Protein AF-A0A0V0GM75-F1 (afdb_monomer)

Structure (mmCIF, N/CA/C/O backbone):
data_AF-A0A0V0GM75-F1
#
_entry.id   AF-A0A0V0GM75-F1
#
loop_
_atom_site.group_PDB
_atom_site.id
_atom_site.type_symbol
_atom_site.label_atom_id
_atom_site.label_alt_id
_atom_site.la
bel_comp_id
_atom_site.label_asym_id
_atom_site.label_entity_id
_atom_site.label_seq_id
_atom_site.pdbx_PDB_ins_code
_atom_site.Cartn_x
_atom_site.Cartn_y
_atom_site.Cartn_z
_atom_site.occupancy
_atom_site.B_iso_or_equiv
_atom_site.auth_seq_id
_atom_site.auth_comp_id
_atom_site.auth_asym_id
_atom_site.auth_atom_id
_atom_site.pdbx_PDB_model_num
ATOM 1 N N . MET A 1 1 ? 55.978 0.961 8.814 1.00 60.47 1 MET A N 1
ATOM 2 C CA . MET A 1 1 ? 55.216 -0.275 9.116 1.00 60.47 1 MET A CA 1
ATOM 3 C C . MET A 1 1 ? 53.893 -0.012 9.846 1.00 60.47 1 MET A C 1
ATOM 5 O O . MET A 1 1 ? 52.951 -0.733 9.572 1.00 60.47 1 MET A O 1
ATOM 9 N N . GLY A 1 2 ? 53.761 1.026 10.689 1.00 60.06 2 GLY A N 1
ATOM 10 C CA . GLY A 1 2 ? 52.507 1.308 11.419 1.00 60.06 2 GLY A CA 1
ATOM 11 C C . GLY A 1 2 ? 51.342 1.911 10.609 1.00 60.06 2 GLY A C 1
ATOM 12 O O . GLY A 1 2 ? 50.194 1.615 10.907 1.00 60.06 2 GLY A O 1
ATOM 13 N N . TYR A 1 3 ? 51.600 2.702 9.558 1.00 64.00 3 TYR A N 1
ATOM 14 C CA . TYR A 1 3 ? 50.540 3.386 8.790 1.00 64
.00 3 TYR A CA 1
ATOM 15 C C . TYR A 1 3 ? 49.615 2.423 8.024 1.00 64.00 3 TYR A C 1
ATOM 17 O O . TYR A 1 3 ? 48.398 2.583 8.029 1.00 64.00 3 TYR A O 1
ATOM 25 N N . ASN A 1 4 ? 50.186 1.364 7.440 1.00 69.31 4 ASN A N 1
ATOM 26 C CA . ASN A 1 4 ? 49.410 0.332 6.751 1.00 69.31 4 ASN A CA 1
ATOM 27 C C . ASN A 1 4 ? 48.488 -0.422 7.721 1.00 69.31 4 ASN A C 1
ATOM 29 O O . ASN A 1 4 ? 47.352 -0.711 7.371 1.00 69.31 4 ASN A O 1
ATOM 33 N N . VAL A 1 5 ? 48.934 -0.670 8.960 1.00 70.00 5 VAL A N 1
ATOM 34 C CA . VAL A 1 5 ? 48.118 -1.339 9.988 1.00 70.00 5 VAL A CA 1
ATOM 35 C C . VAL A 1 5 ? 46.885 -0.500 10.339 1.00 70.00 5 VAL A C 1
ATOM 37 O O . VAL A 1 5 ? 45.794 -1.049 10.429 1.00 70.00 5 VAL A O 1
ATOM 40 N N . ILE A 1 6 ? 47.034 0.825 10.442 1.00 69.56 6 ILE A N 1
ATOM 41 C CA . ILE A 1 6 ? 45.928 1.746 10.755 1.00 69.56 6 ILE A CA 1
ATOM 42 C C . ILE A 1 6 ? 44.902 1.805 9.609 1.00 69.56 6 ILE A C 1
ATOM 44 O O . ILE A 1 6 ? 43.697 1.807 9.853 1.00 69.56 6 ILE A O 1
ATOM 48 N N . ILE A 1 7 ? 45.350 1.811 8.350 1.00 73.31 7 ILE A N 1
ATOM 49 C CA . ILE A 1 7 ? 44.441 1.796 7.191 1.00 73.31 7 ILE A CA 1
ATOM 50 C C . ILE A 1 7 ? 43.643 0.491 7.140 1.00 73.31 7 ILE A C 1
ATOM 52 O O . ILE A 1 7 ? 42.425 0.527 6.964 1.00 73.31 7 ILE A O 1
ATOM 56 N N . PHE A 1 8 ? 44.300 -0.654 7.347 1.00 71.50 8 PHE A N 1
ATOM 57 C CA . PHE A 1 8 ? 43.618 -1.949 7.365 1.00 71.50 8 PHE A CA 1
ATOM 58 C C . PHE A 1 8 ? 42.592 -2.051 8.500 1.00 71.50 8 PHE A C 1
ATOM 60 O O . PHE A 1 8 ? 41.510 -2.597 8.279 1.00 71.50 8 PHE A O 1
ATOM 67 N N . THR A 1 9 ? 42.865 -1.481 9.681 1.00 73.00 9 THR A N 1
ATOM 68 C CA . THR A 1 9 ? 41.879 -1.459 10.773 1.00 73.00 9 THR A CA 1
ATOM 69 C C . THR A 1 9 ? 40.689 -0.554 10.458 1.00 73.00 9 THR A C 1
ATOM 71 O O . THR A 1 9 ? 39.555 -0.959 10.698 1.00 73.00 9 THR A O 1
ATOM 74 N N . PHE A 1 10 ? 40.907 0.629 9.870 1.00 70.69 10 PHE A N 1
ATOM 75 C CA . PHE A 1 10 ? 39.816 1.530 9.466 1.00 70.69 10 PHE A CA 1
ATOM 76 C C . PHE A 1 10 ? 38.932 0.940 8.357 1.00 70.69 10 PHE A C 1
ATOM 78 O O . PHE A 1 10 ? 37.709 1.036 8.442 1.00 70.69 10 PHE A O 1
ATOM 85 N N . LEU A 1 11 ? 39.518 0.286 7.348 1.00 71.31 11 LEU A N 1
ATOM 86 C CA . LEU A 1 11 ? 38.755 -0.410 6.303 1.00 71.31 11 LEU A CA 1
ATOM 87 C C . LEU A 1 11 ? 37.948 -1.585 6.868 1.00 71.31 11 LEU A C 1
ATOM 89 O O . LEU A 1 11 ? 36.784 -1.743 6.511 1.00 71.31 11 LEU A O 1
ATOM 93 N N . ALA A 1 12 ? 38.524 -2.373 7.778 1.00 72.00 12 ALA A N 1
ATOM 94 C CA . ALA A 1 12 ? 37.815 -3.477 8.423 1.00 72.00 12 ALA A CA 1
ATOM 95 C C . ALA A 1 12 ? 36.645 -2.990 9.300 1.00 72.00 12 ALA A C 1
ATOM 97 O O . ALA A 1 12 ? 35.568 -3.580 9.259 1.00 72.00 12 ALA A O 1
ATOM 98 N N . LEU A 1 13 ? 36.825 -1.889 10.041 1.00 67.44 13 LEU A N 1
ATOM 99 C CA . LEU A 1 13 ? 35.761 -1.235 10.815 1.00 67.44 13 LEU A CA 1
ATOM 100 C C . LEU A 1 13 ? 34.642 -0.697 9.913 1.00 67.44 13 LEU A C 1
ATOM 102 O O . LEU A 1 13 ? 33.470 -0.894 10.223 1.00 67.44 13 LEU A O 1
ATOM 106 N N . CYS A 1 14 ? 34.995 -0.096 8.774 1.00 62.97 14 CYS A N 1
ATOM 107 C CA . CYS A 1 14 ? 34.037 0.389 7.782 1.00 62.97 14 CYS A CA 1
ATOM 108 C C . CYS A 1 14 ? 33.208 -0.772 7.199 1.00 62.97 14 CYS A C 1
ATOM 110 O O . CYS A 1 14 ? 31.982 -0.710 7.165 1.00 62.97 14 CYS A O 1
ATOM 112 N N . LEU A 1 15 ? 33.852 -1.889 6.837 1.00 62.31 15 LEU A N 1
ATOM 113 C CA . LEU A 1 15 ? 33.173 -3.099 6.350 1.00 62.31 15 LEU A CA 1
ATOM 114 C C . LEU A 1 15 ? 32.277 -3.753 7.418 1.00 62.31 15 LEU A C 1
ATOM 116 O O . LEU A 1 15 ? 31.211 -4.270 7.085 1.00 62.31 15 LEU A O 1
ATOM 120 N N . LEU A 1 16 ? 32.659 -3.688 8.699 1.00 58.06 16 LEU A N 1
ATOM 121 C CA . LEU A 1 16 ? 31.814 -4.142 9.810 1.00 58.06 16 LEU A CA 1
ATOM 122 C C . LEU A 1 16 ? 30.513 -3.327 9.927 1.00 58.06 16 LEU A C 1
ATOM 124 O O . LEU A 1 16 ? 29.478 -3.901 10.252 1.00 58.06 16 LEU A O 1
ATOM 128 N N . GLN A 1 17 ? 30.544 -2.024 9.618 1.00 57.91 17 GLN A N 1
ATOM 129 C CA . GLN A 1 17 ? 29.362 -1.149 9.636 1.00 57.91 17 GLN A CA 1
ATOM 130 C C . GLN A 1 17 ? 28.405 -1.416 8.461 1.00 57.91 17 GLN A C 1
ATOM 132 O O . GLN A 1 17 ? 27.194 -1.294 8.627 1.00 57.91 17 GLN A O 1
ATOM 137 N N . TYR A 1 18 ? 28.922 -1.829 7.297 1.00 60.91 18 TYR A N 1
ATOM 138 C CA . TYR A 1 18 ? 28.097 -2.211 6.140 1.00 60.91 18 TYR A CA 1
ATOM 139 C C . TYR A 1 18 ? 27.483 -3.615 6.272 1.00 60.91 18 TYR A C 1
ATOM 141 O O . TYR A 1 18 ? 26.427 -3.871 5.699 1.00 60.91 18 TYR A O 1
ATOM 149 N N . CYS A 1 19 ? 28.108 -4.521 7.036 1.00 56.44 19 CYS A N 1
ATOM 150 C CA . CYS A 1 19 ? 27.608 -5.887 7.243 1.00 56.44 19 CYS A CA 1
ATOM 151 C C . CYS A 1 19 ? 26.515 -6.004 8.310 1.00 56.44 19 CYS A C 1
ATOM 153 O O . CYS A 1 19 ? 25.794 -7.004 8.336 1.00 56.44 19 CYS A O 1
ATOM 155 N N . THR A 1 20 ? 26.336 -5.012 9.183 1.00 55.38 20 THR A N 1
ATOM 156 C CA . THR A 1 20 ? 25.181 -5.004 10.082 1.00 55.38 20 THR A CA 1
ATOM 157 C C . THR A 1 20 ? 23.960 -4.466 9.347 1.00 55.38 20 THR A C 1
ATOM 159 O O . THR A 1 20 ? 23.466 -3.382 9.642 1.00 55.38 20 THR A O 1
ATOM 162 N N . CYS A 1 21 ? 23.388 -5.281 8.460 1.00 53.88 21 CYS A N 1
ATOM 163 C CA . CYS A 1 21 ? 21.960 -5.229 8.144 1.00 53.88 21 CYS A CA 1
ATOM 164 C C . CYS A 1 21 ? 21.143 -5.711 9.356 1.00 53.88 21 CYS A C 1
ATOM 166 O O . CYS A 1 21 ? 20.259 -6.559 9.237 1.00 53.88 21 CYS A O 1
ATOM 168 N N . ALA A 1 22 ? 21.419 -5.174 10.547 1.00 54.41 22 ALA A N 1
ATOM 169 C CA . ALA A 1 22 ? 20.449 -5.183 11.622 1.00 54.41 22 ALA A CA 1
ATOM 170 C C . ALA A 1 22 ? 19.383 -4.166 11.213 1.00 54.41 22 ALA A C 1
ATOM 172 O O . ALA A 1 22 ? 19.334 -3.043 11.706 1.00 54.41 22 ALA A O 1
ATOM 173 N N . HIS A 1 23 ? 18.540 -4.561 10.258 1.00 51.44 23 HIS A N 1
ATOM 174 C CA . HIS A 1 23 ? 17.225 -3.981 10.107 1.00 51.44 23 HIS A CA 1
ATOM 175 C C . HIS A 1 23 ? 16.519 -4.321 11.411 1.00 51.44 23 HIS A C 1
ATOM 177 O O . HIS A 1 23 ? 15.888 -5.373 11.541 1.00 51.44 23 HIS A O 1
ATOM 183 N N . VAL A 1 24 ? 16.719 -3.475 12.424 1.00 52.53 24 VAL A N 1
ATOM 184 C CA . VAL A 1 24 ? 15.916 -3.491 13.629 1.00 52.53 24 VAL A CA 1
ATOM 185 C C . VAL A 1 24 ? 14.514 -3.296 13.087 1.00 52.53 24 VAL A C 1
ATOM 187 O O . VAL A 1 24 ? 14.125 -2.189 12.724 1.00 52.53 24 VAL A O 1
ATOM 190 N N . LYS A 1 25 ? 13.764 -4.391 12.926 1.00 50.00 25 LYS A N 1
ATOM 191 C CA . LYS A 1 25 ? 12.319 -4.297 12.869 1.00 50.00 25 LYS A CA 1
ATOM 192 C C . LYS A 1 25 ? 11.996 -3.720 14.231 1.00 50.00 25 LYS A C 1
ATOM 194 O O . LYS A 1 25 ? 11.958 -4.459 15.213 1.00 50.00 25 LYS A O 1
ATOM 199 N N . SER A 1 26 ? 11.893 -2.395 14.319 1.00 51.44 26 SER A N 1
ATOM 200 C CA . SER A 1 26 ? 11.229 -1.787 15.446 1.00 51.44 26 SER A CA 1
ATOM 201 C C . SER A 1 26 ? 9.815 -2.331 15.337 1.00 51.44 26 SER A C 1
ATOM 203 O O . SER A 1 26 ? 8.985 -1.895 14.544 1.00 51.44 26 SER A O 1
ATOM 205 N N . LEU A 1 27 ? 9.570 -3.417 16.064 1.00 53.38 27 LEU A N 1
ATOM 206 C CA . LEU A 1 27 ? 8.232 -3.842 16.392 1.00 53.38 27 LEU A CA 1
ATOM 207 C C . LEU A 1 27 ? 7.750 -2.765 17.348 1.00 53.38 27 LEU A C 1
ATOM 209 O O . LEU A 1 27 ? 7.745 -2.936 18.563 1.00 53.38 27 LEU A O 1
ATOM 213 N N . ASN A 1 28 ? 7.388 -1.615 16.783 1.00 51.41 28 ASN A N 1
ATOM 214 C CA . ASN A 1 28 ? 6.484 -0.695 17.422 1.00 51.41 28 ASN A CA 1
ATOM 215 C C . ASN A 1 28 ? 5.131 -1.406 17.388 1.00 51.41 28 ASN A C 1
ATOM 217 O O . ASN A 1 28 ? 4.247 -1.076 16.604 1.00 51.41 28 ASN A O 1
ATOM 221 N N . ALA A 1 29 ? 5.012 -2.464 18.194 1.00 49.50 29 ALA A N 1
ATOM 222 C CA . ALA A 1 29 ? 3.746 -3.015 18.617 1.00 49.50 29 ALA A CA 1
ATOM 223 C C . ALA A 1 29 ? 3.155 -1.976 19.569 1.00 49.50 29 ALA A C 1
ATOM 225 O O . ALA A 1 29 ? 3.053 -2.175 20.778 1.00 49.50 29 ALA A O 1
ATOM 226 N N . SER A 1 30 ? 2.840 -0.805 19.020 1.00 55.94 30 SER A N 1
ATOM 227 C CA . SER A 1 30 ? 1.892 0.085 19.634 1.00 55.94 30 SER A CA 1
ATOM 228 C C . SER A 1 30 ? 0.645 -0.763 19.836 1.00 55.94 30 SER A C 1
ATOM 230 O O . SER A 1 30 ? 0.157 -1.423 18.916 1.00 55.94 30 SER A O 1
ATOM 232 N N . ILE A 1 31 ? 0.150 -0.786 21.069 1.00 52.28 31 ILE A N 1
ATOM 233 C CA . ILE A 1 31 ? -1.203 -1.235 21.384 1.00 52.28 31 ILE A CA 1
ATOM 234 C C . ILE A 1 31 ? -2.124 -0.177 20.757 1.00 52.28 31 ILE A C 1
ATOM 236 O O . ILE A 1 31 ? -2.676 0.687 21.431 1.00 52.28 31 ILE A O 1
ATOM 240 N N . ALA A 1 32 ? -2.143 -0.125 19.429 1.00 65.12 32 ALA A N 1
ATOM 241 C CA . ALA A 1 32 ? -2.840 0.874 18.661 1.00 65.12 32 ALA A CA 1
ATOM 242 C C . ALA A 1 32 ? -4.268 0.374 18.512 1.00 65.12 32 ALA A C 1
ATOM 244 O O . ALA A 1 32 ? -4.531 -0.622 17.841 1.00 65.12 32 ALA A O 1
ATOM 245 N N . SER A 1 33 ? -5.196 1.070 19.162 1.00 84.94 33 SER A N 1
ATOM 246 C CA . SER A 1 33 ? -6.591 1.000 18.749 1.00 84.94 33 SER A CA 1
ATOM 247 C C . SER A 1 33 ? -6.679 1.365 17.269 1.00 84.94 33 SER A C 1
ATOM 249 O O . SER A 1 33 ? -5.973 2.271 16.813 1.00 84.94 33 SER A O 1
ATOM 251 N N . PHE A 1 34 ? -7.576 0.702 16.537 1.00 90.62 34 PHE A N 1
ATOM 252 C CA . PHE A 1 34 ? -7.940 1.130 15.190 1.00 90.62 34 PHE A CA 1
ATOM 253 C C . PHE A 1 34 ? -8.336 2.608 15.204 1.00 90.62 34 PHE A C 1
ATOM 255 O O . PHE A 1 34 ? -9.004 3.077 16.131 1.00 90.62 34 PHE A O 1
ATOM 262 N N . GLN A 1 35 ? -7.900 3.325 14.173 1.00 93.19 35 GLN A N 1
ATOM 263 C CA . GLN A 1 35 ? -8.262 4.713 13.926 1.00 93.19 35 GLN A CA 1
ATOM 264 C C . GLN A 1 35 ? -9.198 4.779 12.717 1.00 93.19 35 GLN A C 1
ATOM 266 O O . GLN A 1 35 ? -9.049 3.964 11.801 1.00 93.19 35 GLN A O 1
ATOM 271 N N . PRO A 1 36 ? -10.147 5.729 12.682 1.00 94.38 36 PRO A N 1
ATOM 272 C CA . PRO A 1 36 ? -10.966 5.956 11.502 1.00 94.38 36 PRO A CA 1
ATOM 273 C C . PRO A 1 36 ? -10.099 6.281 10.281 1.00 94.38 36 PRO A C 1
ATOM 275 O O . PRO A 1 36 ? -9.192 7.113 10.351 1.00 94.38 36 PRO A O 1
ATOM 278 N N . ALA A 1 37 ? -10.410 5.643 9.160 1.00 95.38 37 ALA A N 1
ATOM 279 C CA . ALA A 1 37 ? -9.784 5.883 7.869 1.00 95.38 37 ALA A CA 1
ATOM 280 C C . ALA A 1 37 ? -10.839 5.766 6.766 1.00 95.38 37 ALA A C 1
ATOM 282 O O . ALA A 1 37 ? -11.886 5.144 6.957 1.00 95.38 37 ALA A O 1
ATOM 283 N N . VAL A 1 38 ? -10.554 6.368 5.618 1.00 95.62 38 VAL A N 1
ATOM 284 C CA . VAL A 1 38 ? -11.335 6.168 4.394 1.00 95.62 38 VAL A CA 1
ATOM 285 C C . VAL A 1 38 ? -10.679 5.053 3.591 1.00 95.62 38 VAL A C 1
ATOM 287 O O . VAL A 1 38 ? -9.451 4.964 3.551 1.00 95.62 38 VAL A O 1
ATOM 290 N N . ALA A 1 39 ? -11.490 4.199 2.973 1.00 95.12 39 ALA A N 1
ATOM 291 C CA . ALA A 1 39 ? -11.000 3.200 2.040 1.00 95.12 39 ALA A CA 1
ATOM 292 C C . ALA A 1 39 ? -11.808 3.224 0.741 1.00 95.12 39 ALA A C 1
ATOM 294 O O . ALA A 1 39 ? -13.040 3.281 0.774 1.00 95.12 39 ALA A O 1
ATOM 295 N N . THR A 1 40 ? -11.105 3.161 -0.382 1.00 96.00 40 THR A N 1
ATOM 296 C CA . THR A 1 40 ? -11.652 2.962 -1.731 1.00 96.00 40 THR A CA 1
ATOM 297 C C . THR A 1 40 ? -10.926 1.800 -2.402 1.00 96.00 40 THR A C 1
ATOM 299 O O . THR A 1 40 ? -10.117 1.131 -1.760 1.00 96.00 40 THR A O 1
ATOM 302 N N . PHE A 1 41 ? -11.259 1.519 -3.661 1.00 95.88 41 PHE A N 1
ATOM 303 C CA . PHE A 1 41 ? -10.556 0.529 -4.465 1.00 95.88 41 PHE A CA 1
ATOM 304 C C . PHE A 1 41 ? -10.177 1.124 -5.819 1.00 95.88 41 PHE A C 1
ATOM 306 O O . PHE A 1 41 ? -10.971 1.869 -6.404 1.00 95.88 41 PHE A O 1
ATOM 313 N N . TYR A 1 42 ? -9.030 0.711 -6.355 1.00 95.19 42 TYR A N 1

### [INSTRUCTIONS TO FOLLOW]
From the line that has "ATOM 217 O O" through the line that has "ATOM 225 O O", copy every line exactly as it appears above, and leave out all others.

### [SOLUTION FOR THIS PROBLEM]
ATOM 217 O O . ASN A 1 28 ? 4.247 -1.076 16.604 1.00 51.41 28 ASN A O 1
ATOM 221 N N . ALA A 1 29 ? 5.012 -2.464 18.194 1.00 49.50 29 ALA A N 1
ATOM 222 C CA . ALA A 1 29 ? 3.746 -3.015 18.617 1.00 49.50 29 ALA A CA 1
ATOM 223 C C . ALA A 1 29 ? 3.155 -1.976 19.569 1.00 49.50 29 ALA A C 1
ATOM 225 O O . ALA A 1 29 ? 3.053 -2.175 20.778 1.00 49.50 29 ALA A O 1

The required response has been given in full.